RECORDS Block Start
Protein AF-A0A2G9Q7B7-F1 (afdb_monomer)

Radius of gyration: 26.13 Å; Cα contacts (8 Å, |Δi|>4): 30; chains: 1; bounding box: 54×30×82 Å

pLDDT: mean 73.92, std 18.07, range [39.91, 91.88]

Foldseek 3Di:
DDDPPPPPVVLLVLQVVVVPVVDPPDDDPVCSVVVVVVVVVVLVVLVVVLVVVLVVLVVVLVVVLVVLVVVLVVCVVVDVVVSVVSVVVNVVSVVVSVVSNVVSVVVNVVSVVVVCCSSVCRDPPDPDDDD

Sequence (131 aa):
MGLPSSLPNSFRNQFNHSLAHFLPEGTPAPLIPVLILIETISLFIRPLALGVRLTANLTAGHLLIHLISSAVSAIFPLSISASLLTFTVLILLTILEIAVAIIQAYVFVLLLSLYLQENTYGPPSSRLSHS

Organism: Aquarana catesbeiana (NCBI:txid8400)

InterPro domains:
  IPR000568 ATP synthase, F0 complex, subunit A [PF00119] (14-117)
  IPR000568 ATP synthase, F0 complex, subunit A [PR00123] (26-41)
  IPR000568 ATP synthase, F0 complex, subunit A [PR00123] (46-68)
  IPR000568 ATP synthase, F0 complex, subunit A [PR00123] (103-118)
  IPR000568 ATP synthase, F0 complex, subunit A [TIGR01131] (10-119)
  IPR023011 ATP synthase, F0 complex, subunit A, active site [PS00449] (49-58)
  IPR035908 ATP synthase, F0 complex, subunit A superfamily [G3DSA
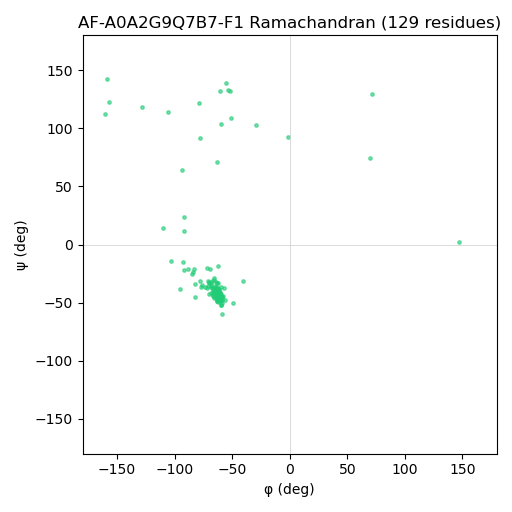:1.20.120.220] (8-121)
  IPR035908 ATP synthase, F0 complex, subunit A superfamily [SSF81336] (10-116)
  IPR045083 ATP synthase, F0 complex, subunit A, bacterial/mitochondria [PTHR11410] (10-120)

Secondary structure (DSSP, 8-state):
------TTHHHHHHHHHHHHHHS-S---TTHHHHHHHHHHHHHHHHHHHHHHHHHHHHHHHHHHHHHHHHHHHHHTTT-HHHHHHHHHHHHHHHHHHHHHHHHHHHHHHHHHHHHHHHHH-----------

Structure (mmCIF, N/CA/C/O backbone):
data_AF-A0A2G9Q7B7-F1
#
_entry.id   AF-A0A2G9Q7B7-F1
#
loop_
_atom_site.group_PDB
_atom_site.id
_atom_site.type_symbol
_atom_site.label_atom_id
_atom_site.label_alt_id
_atom_site.label_comp_id
_atom_site.label_asym_id
_atom_site.label_entity_id
_atom_site.label_seq_id
_atom_site.pdbx_PDB_ins_code
_atom_site.Cartn_x
_atom_site.Cartn_y
_atom_site.Cartn_z
_atom_site.occupancy
_atom_site.B_iso_or_equiv
_atom_site.auth_seq_id
_atom_site.auth_comp_id
_atom_site.auth_asym_id
_atom_site.auth_atom_id
_atom_site.pdbx_PDB_model_num
ATOM 1 N N . MET A 1 1 ? -16.630 -8.126 53.049 1.00 42.03 1 MET A N 1
ATOM 2 C CA . MET A 1 1 ? -16.424 -9.402 52.340 1.00 42.03 1 MET A CA 1
ATOM 3 C C . MET A 1 1 ? -17.335 -9.409 51.117 1.00 42.03 1 MET A C 1
ATOM 5 O O . MET A 1 1 ? -18.532 -9.497 51.316 1.00 42.03 1 MET A O 1
ATOM 9 N N . GLY A 1 2 ? -16.757 -9.233 49.915 1.00 40.88 2 GLY A N 1
ATOM 10 C CA . GLY A 1 2 ? -17.354 -9.466 48.580 1.00 40.88 2 GLY A CA 1
ATOM 11 C C . GLY A 1 2 ? -18.435 -8.473 48.124 1.00 40.88 2 GLY A C 1
ATOM 12 O O . GLY A 1 2 ? -19.377 -8.232 48.856 1.00 40.88 2 GLY A O 1
ATOM 13 N N . LEU A 1 3 ? -18.430 -7.847 46.947 1.00 39.91 3 LEU A N 1
ATOM 14 C CA . LEU A 1 3 ? -17.609 -7.861 45.730 1.00 39.91 3 LEU A CA 1
ATOM 15 C C . LEU A 1 3 ? -17.883 -6.508 45.021 1.00 39.91 3 LEU A C 1
ATOM 17 O O . LEU A 1 3 ? -19.037 -6.078 45.023 1.00 39.91 3 LEU A O 1
ATOM 21 N N . PRO A 1 4 ? -16.912 -5.831 44.380 1.00 46.28 4 PRO A N 1
ATOM 22 C CA . PRO A 1 4 ? -17.207 -4.679 43.529 1.00 46.28 4 PRO A CA 1
ATOM 23 C C . PRO A 1 4 ? -17.741 -5.168 42.170 1.00 46.28 4 PRO A C 1
ATOM 25 O O . PRO A 1 4 ? -16.973 -5.458 41.258 1.00 46.28 4 PRO A O 1
ATOM 28 N N . SER A 1 5 ? -19.061 -5.301 42.022 1.00 45.69 5 SER A N 1
ATOM 29 C CA . SER A 1 5 ? -19.704 -5.803 40.793 1.00 45.69 5 SER A CA 1
ATOM 30 C C . SER A 1 5 ? -20.110 -4.713 39.786 1.00 45.69 5 SER A C 1
ATOM 32 O O . SER A 1 5 ? -21.000 -4.936 38.970 1.00 45.69 5 SER A O 1
ATOM 34 N N . SER A 1 6 ? -19.492 -3.528 39.803 1.00 48.84 6 SER A N 1
ATOM 35 C CA . SER A 1 6 ? -19.908 -2.389 38.957 1.00 48.84 6 SER A CA 1
ATOM 36 C C . SER A 1 6 ? -18.938 -2.017 37.825 1.00 48.84 6 SER A C 1
ATOM 38 O O . SER A 1 6 ? -19.086 -0.963 37.208 1.00 48.84 6 SER A O 1
ATOM 40 N N . LEU A 1 7 ? -17.974 -2.882 37.493 1.00 49.19 7 LEU A N 1
ATOM 41 C CA . LEU A 1 7 ? -16.917 -2.582 36.514 1.00 49.19 7 LEU A CA 1
ATOM 42 C C . LEU A 1 7 ? -17.126 -2.952 35.022 1.00 49.19 7 LEU A C 1
ATOM 44 O O . LEU A 1 7 ? -16.172 -2.781 34.270 1.00 49.19 7 LEU A O 1
ATOM 48 N N . PRO A 1 8 ? -18.317 -3.335 34.510 1.00 47.38 8 PRO A N 1
ATOM 49 C CA . PRO A 1 8 ? -18.543 -3.338 33.057 1.00 47.38 8 PRO A CA 1
ATOM 50 C C . PRO A 1 8 ? -19.380 -2.154 32.536 1.00 47.38 8 PRO A C 1
ATOM 52 O O . PRO A 1 8 ? -19.391 -1.903 31.332 1.00 47.38 8 PRO A O 1
ATOM 55 N N . ASN A 1 9 ? -20.066 -1.394 33.401 1.00 40.97 9 ASN A N 1
ATOM 56 C CA . ASN A 1 9 ? -21.012 -0.359 32.949 1.00 40.97 9 ASN A CA 1
ATOM 57 C C . ASN A 1 9 ? -20.393 1.040 32.783 1.00 40.97 9 ASN A C 1
ATOM 59 O O . ASN A 1 9 ? -20.916 1.837 32.009 1.00 40.97 9 ASN A O 1
ATOM 63 N N . SER A 1 10 ? -19.264 1.333 33.437 1.00 40.78 10 SER A N 1
ATOM 64 C CA . SER A 1 10 ? -18.622 2.657 33.351 1.00 40.78 10 SER A CA 1
ATOM 65 C C . SER A 1 10 ? -17.958 2.907 31.985 1.00 40.78 10 SER A C 1
ATOM 67 O O . SER A 1 10 ? -18.093 3.985 31.410 1.00 40.78 10 SER A O 1
ATOM 69 N N . PHE A 1 11 ? -17.345 1.874 31.390 1.00 46.16 11 PHE A N 1
ATOM 70 C CA . PHE A 1 11 ? -16.781 1.937 30.032 1.00 46.16 11 PHE A CA 1
ATOM 71 C C . PHE A 1 11 ? -17.855 2.167 28.959 1.00 46.16 11 PHE A C 1
ATOM 73 O O . PHE A 1 11 ? -17.645 2.928 28.018 1.00 46.16 11 PHE A O 1
ATOM 80 N N . ARG A 1 12 ? -19.041 1.566 29.132 1.00 48.06 12 ARG A N 1
ATOM 81 C CA . ARG A 1 12 ? -20.175 1.739 28.208 1.00 48.06 12 ARG A CA 1
ATOM 82 C C . ARG A 1 12 ? -20.771 3.146 28.283 1.00 48.06 12 ARG A C 1
ATOM 84 O O . ARG A 1 12 ? -21.233 3.665 27.275 1.00 48.06 12 ARG A O 1
ATOM 91 N N . ASN A 1 13 ? -20.736 3.780 29.455 1.00 44.66 13 ASN A N 1
ATOM 92 C CA . ASN A 1 13 ? -21.347 5.092 29.659 1.00 44.66 13 ASN A CA 1
ATOM 93 C C . ASN A 1 13 ? -20.500 6.248 29.094 1.00 44.66 13 ASN A C 1
ATOM 95 O O . ASN A 1 13 ? -21.062 7.230 28.617 1.00 44.66 13 ASN A O 1
ATOM 99 N N . GLN A 1 14 ? -19.167 6.118 29.081 1.00 48.19 14 GLN A N 1
ATOM 100 C CA . GLN A 1 14 ? -18.279 7.103 28.442 1.00 48.19 14 GLN A CA 1
ATOM 101 C C . GLN A 1 14 ? -18.321 7.014 26.910 1.00 48.19 14 GLN A C 1
ATOM 103 O O . GLN A 1 14 ? -18.365 8.046 26.241 1.00 48.19 14 GLN A O 1
ATOM 108 N N . PHE A 1 15 ? -18.446 5.797 26.365 1.00 50.50 15 PHE A N 1
ATOM 109 C CA . PHE A 1 15 ? -18.763 5.586 24.948 1.00 50.50 15 PHE A CA 1
ATOM 110 C C . PHE A 1 15 ? -20.092 6.253 24.560 1.00 50.50 15 PHE A C 1
ATOM 112 O O . PHE A 1 15 ? -20.157 6.957 23.557 1.00 50.50 15 PHE A O 1
ATOM 119 N N . ASN A 1 16 ? -21.137 6.108 25.383 1.00 50.00 16 ASN A N 1
ATOM 120 C CA . ASN A 1 16 ? -22.432 6.755 25.143 1.00 50.00 16 ASN A CA 1
ATOM 121 C C . ASN A 1 16 ? -22.363 8.291 25.185 1.00 50.00 16 ASN A C 1
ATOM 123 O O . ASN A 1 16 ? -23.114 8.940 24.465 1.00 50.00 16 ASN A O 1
RECORDS Block End
- _WORK REQUEST_: Gather each line of the listing containing the word "subunit" and show it.

- _EXPECTED ANSWER_:
  IPR000568 ATP synthase, F0 complex, subunit A [PF00119] (14-117)
  IPR000568 ATP synthase, F0 complex, subunit A [PR00123] (26-41)
  IPR000568 ATP synthase, F0 complex, subunit A [PR00123] (46-68)
  IPR000568 ATP synthase, F0 complex, subunit A [PR00123] (103-118)
  IPR000568 ATP synthase, F0 complex, subunit A [TIGR01131] (10-119)
  IPR023011 ATP synthase, F0 complex, subunit A, active site [PS00449] (49-58)
  IPR035908 ATP synthase, F0 complex, subunit A superfamily [G3DSA
  IPR035908 ATP synthase, F0 complex, subunit A superfamily [SSF81336] (10-116)
  IPR045083 ATP synthase, F0 complex, subunit A, bacterial/mitochondria [PTHR11410] (10-120)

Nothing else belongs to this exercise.